**WORK REQUIRED**
Once you reach the line that holds "ATOM 108 C CA" in the listing below, output it and every line after it through the line that holds "ATOM 113 N N", word for word.

**TASK INPUT**
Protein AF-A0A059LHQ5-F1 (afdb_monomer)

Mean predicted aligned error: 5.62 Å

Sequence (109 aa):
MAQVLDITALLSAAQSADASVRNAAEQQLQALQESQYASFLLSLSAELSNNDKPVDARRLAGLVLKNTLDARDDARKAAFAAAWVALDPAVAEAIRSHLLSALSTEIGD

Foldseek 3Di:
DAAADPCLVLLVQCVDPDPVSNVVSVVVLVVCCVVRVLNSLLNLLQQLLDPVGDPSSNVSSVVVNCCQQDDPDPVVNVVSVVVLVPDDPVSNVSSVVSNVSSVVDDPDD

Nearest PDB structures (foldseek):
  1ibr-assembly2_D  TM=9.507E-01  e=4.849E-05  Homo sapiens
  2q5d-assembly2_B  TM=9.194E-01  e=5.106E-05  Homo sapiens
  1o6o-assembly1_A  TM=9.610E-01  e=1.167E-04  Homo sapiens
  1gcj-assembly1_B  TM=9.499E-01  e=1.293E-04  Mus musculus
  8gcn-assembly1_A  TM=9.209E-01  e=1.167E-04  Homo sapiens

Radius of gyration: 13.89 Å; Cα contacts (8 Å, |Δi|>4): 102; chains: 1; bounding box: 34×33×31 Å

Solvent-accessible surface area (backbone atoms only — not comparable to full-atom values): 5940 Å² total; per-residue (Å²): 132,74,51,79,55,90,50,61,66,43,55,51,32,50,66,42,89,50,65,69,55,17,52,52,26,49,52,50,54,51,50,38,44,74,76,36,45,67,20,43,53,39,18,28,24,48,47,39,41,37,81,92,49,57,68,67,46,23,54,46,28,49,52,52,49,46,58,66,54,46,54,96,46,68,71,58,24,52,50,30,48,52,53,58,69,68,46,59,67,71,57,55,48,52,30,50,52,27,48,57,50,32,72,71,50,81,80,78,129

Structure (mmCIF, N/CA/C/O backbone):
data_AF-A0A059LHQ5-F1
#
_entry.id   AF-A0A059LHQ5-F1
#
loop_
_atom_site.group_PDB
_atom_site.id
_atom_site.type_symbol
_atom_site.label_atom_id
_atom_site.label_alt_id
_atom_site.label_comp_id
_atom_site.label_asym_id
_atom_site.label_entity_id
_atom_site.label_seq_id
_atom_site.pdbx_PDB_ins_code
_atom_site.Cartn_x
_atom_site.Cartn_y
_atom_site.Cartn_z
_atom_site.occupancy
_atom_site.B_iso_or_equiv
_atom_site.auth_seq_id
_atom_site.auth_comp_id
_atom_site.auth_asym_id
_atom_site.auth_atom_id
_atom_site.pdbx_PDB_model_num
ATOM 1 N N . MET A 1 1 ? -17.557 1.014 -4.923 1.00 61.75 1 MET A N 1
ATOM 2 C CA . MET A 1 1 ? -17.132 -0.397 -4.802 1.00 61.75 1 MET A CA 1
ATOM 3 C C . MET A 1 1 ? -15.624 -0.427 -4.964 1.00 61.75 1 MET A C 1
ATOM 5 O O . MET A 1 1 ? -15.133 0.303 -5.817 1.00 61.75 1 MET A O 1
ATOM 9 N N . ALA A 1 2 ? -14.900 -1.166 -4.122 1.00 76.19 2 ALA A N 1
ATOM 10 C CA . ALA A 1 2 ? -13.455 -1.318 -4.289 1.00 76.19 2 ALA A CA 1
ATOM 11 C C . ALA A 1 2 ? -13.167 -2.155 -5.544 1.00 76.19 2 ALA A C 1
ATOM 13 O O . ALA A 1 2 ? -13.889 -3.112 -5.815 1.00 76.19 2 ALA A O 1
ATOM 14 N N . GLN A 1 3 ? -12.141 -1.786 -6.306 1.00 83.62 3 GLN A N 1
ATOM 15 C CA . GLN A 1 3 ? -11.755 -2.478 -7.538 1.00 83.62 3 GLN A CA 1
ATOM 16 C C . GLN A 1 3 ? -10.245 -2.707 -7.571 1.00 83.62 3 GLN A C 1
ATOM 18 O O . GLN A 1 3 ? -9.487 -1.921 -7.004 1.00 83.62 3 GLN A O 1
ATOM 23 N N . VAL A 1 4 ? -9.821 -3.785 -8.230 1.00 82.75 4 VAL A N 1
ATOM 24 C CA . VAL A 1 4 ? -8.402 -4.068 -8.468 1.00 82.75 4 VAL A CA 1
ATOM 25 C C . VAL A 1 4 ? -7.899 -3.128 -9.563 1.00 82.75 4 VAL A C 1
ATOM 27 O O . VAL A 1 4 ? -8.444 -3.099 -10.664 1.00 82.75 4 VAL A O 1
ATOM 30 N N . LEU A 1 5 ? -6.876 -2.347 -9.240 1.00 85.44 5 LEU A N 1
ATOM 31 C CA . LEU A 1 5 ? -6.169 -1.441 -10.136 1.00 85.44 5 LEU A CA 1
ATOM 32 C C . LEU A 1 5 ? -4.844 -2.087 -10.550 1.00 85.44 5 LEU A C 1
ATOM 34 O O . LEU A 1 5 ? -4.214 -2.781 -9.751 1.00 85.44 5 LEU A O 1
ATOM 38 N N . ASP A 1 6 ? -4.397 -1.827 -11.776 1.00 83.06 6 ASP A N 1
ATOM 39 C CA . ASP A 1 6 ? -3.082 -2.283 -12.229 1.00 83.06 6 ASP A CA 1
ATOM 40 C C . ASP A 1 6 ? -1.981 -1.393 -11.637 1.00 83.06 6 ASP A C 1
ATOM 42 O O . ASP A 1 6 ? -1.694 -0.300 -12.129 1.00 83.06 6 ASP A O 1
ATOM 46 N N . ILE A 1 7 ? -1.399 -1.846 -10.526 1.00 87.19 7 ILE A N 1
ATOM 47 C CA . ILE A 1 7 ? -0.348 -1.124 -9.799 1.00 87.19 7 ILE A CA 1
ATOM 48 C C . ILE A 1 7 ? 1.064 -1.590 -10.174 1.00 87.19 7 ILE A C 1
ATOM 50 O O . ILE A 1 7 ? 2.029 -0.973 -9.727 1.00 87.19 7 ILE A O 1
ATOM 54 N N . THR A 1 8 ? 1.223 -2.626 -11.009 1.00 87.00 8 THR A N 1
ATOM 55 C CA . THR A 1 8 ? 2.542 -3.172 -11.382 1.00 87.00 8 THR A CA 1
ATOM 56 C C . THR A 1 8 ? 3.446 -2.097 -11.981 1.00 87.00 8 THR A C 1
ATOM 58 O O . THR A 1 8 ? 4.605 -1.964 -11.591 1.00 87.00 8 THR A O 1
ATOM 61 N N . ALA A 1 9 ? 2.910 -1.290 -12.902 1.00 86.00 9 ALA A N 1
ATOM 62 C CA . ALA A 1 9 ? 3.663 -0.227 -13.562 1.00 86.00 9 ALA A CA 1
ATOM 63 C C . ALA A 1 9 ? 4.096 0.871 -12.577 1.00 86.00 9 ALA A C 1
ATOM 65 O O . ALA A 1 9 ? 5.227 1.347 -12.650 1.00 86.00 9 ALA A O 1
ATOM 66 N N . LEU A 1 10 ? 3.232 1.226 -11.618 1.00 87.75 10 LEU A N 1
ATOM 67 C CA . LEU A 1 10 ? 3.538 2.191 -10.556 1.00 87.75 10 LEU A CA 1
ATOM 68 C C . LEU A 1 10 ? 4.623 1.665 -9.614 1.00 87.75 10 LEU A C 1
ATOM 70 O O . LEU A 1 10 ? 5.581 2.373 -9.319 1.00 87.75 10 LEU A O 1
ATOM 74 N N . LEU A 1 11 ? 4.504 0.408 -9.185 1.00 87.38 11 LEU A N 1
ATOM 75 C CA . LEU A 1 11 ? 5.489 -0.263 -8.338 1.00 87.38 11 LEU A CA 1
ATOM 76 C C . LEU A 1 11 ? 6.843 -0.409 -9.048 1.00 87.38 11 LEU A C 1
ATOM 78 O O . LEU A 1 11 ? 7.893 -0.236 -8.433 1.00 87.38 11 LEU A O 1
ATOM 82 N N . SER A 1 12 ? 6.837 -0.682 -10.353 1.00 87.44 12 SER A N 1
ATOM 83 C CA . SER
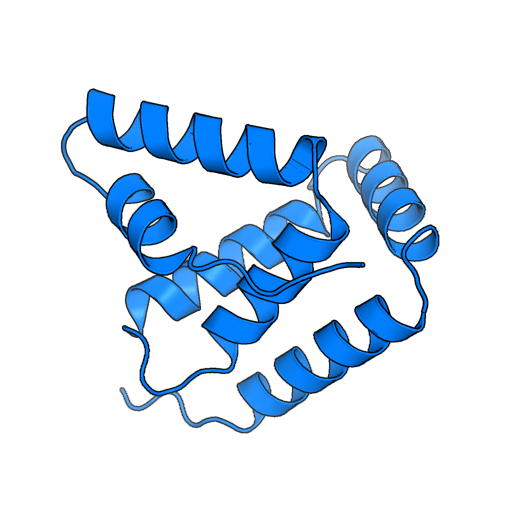 A 1 12 ? 8.056 -0.719 -11.162 1.00 87.44 12 SER A CA 1
ATOM 84 C C . SER A 1 12 ? 8.666 0.674 -11.330 1.00 87.44 12 SER A C 1
ATOM 86 O O . SER A 1 12 ? 9.882 0.825 -11.232 1.00 87.44 12 SER A O 1
ATOM 88 N N . ALA A 1 13 ? 7.847 1.704 -11.554 1.00 87.88 13 ALA A N 1
ATOM 89 C CA . ALA A 1 13 ? 8.307 3.086 -11.679 1.00 87.88 13 ALA A CA 1
ATOM 90 C C . ALA A 1 13 ? 8.875 3.627 -10.354 1.00 87.88 13 ALA A C 1
ATOM 92 O O . ALA A 1 13 ? 9.871 4.350 -10.366 1.00 87.88 13 ALA A O 1
ATOM 93 N N . ALA A 1 14 ? 8.323 3.198 -9.215 1.00 89.12 14 ALA A N 1
ATOM 94 C CA . ALA A 1 14 ? 8.844 3.486 -7.878 1.00 89.12 14 ALA A CA 1
ATOM 95 C C . ALA A 1 14 ? 10.222 2.841 -7.599 1.00 89.12 14 ALA A C 1
ATOM 97 O O . ALA A 1 14 ? 10.870 3.174 -6.611 1.00 89.12 14 ALA A O 1
ATOM 98 N N . GLN A 1 15 ? 10.708 1.953 -8.471 1.00 87.19 15 GLN A N 1
ATOM 99 C CA . GLN A 1 15 ? 12.062 1.385 -8.408 1.00 87.19 15 GLN A CA 1
ATOM 100 C C . GLN A 1 15 ? 13.001 1.962 -9.476 1.00 87.19 15 GLN A C 1
ATOM 102 O O . GLN A 1 15 ? 14.146 1.528 -9.599 1.00 87.19 15 GLN A O 1
ATOM 107 N N . SER A 1 16 ? 12.542 2.946 -10.253 1.00 88.69 16 SER A N 1
ATOM 108 C CA . SER A 1 16 ? 13.356 3.564 -11.296 1.00 88.69 16 SER A CA 1
ATOM 109 C C . SER A 1 16 ? 14.588 4.268 -10.717 1.00 88.69 16 SER A C 1
ATOM 111 O O . SER A 1 16 ? 14.532 4.932 -9.674 1.00 88.69 16 SER A O 1
ATOM 113 N N . ALA A 1 17 ? 15.707 4.170 -11.441 1.00 87.75 17 ALA A N 1
ATOM 114 C CA . ALA A 1 17 ? 16.927 4.916 -11.145 1.00 87.75 17 ALA A CA 1
ATOM 115 C C . ALA A 1 17 ? 16.739 6.434 -11.343 1.00 87.75 17 ALA A C 1
ATOM 117 O O . ALA A 1 17 ? 17.414 7.232 -10.691 1.00 87.75 17 ALA A O 1
ATOM 118 N N . ASP A 1 18 ? 15.803 6.837 -12.208 1.00 93.75 18 ASP A N 1
ATOM 119 C CA . ASP A 1 18 ? 15.448 8.241 -12.407 1.00 93.75 18 ASP A CA 1
ATOM 120 C C . ASP A 1 18 ? 14.609 8.750 -11.227 1.00 93.75 18 ASP A C 1
ATOM 122 O O . ASP A 1 18 ? 13.492 8.287 -10.974 1.00 93.75 18 ASP A O 1
ATOM 126 N N . ALA A 1 19 ? 15.146 9.738 -10.508 1.00 91.31 19 ALA A N 1
ATOM 127 C CA . ALA A 1 19 ? 14.488 10.338 -9.355 1.00 91.31 19 ALA A CA 1
ATOM 128 C C . ALA A 1 19 ? 13.149 11.008 -9.697 1.00 91.31 19 ALA A C 1
ATOM 130 O O . ALA A 1 19 ? 12.251 11.010 -8.860 1.00 91.31 19 ALA A O 1
ATOM 131 N N . SER A 1 20 ? 12.987 11.540 -10.909 1.00 92.38 20 SER A N 1
ATOM 132 C CA . SER A 1 20 ? 11.747 12.198 -11.333 1.00 92.38 20 SER A CA 1
ATOM 133 C C . SER A 1 20 ? 10.623 11.178 -11.498 1.00 92.38 20 SER A C 1
ATOM 135 O O . SER A 1 20 ? 9.525 11.375 -10.979 1.00 92.38 20 SER A O 1
ATOM 137 N N . VAL A 1 21 ? 10.918 10.059 -12.169 1.00 92.31 21 VAL A N 1
ATOM 138 C CA . VAL A 1 21 ? 9.968 8.953 -12.379 1.00 92.31 21 VAL A CA 1
ATOM 139 C C . VAL A 1 21 ? 9.598 8.307 -11.049 1.00 92.31 21 VAL A C 1
ATOM 141 O O . VAL A 1 21 ? 8.419 8.077 -10.782 1.00 92.31 21 VAL A O 1
ATOM 144 N N . ARG A 1 22 ? 10.594 8.078 -10.189 1.00 92.31 22 ARG A N 1
ATOM 145 C CA . ARG A 1 22 ? 10.379 7.487 -8.871 1.00 92.31 22 ARG A CA 1
ATOM 146 C C . ARG A 1 22 ? 9.487 8.358 -7.985 1.00 92.31 22 ARG A C 1
ATOM 148 O O . ARG A 1 22 ? 8.483 7.873 -7.474 1.00 92.31 22 ARG A O 1
ATOM 155 N N . ASN A 1 23 ? 9.799 9.650 -7.864 1.00 91.81 23 ASN A N 1
ATOM 156 C CA . ASN A 1 23 ? 9.018 10.576 -7.041 1.00 91.81 23 ASN A CA 1
ATOM 157 C C . ASN A 1 23 ? 7.578 10.727 -7.563 1.00 91.81 23 ASN A C 1
ATO
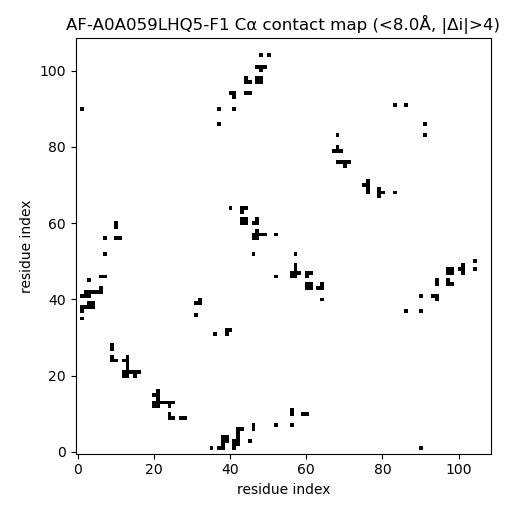M 159 O O . ASN A 1 23 ? 6.641 10.808 -6.771 1.00 91.81 23 ASN A O 1
ATOM 163 N N . ALA A 1 24 ? 7.388 10.746 -8.887 1.00 92.12 24 ALA A N 1
ATOM 164 C CA . ALA A 1 24 ? 6.056 10.802 -9.485 1.00 92.12 24 ALA A CA 1
ATOM 165 C C . ALA A 1 24 ? 5.235 9.541 -9.166 1.00 92.12 24 ALA A C 1
ATOM 167 O O . ALA A 1 24 ? 4.062 9.645 -8.809 1.00 92.12 24 ALA A O 1
ATOM 168 N N . ALA A 1 25 ? 5.855 8.360 -9.245 1.00 91.12 25 ALA A N 1
ATOM 169 C CA . ALA A 1 25 ? 5.207 7.096 -8.908 1.00 91.12 25 ALA A CA 1
ATOM 170 C C . ALA A 1 25 ? 4.838 7.016 -7.418 1.00 91.12 25 ALA A C 1
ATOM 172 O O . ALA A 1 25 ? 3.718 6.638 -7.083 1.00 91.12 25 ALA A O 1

**ANSWER TO THE EXERCISE**
ATOM 108 C CA . SER A 1 16 ? 13.356 3.564 -11.296 1.00 88.69 16 SER A CA 1
ATOM 109 C C . SER A 1 16 ? 14.588 4.268 -10.717 1.00 88.69 16 SER A C 1
ATOM 111 O O . SER A 1 16 ? 14.532 4.932 -9.674 1.00 88.69 16 SER A O 1
ATOM 113 N N . ALA A 1 17 ? 15.707 4.170 -11.441 1.00 87.75 17 ALA A N 1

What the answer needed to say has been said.